- Born: Ida F. Pulis October 27, 1859 Troy, New York, U.S.
- Died: September 7, 1937 (aged 77) Albany, New York, U.S.
- Known for: Painting

= Ida Pulis Lathrop =

American painter

Ida F. Pulis Lathrop (1859–1937) was an American painter. She primarily worked on portraits, still life and landscapes as subjects. Lathrop was based in Albany, New York.

== About ==
She was born on October 27, 1859, as Ida F. Pulis in Troy, New York to Catherine Sheffér, who took in boarders, and Abraham William Pulis, who worked as a carpenter. Her family also had a shop. She married Cyprus Clark Lathrop in 1885. Together they had two daughters that became artists, Gertrude K. Lathrop, and Dorothy P. Lathrop. Ida Pullis Lathrop was a self-taught artist. She was mostly known for her still-lives and portraits, however she also painted landscapes.
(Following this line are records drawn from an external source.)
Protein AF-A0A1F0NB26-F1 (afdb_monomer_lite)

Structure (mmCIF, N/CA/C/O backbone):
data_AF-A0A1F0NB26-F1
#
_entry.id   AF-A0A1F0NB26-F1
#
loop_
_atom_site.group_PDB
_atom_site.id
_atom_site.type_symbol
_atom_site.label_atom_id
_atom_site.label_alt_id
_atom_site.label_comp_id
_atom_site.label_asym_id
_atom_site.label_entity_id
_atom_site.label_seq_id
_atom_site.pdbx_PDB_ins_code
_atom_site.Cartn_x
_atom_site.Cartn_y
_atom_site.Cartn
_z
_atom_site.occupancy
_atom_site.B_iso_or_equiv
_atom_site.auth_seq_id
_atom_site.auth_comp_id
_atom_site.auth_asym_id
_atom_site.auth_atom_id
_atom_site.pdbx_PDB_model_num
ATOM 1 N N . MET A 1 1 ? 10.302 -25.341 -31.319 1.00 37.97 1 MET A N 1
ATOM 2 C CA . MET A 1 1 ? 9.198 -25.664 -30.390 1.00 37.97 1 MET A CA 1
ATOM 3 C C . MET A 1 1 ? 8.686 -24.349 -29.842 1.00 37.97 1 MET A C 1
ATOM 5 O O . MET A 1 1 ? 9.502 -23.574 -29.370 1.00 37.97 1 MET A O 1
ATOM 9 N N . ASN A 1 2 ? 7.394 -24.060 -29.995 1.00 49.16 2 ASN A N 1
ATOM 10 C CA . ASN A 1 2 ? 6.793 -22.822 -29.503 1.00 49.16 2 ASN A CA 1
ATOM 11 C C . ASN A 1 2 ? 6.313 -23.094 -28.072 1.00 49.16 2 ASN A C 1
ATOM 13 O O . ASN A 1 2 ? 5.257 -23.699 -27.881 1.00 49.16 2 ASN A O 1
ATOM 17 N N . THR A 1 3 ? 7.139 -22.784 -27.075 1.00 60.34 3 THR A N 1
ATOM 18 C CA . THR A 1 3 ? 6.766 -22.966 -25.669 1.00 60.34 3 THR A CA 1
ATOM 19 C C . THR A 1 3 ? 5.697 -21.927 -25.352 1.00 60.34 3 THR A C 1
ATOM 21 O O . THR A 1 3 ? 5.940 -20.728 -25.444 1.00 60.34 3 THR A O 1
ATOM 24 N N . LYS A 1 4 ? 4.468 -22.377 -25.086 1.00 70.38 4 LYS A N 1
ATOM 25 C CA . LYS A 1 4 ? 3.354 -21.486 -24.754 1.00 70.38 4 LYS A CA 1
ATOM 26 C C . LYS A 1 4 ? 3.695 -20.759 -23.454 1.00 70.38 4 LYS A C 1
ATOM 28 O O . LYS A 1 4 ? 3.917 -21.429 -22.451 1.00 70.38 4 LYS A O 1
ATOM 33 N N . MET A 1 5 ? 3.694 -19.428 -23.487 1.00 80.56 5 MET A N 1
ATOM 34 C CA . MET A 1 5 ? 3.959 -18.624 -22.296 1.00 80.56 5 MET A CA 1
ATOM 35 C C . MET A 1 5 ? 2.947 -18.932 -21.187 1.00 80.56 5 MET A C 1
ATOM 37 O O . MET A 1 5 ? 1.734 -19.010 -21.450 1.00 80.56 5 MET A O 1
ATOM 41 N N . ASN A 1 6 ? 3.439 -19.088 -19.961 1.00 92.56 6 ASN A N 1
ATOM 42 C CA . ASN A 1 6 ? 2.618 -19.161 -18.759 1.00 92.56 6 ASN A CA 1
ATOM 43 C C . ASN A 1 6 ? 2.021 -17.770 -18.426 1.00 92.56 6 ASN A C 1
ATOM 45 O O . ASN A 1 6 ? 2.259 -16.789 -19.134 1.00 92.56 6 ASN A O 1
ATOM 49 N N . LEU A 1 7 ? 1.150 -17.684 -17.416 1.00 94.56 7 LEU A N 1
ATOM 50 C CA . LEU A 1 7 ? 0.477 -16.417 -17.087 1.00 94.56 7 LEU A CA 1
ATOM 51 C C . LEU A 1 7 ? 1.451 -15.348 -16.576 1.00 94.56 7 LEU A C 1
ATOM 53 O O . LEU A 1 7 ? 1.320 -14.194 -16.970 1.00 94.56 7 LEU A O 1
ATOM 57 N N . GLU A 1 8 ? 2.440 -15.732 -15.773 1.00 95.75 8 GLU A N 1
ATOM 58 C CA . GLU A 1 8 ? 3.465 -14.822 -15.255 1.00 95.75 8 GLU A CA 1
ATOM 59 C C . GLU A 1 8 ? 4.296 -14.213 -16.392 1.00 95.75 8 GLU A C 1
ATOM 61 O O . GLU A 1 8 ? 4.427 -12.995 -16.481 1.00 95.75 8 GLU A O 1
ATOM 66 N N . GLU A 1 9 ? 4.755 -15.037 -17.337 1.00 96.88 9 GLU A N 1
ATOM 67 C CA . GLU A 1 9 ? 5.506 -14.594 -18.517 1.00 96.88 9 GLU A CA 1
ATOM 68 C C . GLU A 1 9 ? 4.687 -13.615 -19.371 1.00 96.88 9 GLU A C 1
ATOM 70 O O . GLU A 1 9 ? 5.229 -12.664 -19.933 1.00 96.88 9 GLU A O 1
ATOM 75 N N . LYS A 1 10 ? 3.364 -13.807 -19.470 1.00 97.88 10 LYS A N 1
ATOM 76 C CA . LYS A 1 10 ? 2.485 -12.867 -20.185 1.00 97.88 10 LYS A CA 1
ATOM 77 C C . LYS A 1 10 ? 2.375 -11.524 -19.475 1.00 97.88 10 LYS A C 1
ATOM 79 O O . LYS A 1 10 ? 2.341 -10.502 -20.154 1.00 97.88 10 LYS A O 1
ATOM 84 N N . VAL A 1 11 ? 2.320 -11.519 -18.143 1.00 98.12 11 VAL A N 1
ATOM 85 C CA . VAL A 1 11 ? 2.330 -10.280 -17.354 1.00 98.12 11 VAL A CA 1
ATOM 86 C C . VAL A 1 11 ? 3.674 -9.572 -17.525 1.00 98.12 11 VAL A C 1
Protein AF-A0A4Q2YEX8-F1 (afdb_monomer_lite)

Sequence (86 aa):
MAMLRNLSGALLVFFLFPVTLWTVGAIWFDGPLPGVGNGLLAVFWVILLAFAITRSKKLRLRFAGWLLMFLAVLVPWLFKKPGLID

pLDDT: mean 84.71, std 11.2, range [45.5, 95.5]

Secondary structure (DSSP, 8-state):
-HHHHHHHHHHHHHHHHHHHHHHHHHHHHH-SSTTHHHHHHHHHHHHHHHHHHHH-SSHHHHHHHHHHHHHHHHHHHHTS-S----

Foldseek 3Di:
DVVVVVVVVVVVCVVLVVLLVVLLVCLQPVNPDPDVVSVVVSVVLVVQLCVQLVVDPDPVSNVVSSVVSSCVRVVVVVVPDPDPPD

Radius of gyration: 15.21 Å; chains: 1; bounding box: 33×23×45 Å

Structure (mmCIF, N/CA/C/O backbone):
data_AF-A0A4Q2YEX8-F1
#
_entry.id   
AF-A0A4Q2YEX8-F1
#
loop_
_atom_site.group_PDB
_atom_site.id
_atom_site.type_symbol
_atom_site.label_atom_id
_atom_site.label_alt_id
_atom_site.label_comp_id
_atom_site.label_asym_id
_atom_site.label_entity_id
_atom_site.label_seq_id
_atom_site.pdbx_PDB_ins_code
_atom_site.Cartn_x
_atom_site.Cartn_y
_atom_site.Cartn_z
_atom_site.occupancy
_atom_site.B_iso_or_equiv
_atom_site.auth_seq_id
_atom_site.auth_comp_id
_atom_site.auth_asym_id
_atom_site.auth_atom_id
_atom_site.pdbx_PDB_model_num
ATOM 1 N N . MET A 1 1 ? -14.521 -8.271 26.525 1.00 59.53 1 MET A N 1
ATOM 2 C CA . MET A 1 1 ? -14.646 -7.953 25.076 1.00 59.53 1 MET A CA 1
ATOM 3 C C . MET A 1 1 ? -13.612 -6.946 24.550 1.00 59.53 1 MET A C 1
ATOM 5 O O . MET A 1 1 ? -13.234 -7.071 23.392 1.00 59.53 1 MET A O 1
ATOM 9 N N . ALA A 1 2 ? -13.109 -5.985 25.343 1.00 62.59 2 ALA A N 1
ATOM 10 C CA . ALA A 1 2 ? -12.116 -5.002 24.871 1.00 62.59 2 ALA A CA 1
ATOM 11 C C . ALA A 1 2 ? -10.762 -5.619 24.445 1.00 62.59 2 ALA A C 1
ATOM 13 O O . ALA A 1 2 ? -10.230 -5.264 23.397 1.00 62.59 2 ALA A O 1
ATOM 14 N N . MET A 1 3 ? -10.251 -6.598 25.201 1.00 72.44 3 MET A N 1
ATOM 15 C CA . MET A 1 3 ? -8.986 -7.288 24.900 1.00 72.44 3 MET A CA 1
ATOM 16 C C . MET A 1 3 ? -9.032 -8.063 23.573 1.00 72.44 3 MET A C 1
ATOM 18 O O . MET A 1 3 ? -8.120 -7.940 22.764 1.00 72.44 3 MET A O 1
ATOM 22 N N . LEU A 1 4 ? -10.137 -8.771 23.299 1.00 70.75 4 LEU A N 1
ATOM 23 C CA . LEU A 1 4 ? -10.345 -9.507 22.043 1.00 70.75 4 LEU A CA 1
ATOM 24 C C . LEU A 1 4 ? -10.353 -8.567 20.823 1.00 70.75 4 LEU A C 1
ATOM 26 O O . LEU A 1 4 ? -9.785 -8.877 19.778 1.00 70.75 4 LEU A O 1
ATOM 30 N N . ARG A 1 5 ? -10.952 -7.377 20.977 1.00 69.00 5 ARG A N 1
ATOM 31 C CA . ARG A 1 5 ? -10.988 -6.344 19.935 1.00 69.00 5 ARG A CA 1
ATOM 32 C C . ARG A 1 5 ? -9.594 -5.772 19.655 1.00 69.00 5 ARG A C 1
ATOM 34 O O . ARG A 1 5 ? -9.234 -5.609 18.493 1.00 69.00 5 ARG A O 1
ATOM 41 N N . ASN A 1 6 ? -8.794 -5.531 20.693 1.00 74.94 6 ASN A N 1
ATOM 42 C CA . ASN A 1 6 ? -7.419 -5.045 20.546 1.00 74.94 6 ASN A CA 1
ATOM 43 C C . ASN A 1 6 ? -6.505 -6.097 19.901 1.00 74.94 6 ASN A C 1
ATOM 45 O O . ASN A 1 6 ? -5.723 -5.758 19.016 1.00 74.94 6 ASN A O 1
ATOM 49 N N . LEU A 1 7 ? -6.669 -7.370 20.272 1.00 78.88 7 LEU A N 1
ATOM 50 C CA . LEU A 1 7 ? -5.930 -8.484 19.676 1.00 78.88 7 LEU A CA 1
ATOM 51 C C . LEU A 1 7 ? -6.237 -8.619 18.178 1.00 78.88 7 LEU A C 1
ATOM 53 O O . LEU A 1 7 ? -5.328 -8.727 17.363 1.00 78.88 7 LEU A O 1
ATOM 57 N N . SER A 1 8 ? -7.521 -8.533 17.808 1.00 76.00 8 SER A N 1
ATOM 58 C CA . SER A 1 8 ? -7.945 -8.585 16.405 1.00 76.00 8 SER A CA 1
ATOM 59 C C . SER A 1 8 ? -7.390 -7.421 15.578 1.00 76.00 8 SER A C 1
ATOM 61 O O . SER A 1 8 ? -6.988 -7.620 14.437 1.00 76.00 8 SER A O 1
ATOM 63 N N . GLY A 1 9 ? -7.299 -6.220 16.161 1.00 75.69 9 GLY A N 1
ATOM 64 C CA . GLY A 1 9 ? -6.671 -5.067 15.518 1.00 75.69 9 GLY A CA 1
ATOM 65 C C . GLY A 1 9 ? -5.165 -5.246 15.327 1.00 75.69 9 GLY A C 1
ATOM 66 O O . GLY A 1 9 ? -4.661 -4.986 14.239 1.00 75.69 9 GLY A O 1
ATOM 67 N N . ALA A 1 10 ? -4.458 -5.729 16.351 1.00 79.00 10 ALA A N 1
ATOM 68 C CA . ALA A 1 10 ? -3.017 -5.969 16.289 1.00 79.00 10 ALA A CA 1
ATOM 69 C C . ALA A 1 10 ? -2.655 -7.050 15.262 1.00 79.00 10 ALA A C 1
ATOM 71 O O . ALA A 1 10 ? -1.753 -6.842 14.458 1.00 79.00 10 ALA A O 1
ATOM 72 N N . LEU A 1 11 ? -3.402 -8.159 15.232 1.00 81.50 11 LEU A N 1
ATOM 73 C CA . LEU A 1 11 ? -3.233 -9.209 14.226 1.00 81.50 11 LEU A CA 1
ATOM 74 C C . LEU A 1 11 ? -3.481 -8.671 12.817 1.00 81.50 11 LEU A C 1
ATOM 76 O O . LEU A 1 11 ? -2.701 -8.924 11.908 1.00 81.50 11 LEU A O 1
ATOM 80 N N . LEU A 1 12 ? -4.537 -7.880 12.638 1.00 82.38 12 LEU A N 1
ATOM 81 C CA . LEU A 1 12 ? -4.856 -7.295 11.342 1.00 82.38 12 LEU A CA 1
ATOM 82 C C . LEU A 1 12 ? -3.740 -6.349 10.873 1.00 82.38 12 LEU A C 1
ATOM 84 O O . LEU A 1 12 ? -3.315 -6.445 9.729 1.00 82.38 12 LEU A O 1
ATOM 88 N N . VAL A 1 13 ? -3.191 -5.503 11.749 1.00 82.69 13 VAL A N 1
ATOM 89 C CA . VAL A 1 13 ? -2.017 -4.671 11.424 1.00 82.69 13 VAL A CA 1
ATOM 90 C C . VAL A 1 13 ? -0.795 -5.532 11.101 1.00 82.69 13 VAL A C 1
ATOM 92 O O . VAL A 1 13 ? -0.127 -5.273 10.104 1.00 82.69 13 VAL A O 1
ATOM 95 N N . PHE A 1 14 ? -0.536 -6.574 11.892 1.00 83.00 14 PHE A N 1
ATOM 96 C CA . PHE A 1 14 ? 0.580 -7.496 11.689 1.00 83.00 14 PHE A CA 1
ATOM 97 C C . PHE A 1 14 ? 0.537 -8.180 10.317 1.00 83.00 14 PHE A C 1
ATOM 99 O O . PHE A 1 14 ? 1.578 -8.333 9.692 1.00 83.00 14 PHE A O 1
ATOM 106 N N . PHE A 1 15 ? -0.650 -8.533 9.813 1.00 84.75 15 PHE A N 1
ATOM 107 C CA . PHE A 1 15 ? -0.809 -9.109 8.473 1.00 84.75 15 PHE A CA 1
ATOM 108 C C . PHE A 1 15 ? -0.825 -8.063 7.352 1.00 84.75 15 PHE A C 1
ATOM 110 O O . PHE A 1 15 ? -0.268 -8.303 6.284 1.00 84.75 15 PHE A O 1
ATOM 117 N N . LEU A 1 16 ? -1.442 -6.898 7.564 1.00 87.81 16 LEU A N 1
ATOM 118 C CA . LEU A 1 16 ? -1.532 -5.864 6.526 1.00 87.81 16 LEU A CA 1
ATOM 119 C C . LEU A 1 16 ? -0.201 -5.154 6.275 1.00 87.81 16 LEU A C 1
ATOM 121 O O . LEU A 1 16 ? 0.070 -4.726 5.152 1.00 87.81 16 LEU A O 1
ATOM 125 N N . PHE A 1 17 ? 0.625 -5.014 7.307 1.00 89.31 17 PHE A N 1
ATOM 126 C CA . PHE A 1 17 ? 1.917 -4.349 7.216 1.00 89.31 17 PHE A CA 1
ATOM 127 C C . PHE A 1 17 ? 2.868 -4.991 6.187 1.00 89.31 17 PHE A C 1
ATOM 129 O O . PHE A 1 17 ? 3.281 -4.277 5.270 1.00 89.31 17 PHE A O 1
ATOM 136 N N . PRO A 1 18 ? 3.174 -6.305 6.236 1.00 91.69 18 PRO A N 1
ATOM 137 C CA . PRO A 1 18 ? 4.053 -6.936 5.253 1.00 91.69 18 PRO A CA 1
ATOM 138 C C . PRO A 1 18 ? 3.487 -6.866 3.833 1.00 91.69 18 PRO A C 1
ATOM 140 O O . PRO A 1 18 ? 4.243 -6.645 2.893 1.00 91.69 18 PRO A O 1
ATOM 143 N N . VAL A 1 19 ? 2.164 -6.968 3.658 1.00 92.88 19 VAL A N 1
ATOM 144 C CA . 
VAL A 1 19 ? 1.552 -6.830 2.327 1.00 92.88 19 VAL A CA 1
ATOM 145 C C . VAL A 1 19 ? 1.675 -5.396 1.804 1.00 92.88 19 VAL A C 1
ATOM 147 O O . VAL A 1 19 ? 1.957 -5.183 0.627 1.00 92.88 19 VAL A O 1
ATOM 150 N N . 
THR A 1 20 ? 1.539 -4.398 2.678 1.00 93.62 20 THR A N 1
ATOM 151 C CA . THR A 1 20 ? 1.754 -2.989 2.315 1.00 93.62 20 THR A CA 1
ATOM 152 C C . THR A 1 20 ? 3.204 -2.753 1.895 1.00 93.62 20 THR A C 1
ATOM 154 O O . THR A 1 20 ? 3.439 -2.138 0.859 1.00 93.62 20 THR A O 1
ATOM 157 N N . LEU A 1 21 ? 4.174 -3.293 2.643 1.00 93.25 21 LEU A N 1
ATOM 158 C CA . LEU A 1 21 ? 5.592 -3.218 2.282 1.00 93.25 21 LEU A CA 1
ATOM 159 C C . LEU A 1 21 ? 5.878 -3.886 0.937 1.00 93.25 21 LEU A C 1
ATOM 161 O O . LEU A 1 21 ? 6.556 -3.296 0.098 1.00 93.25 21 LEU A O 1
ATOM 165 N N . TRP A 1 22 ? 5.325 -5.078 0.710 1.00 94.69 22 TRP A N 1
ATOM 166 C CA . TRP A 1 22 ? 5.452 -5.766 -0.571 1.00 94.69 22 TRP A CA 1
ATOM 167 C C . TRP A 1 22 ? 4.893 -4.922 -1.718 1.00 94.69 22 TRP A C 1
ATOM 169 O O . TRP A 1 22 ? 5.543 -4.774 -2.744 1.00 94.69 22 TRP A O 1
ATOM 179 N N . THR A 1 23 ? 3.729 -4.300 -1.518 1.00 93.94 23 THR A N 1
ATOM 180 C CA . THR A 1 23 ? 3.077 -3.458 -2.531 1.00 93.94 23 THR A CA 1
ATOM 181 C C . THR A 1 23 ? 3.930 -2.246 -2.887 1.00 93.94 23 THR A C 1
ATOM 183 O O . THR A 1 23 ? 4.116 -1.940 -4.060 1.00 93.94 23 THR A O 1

Her first exhibit was at the Academy of Design in New York City and garnered nationwide wide fame by the early 1900s.

She died on September 7, 1937, in her home in Albany, she is buried in Albany Rural Cemetery.

Lathrop has work in the museum collection at Albany Institute of History and Art, Smithsonian American Art Museum, among others.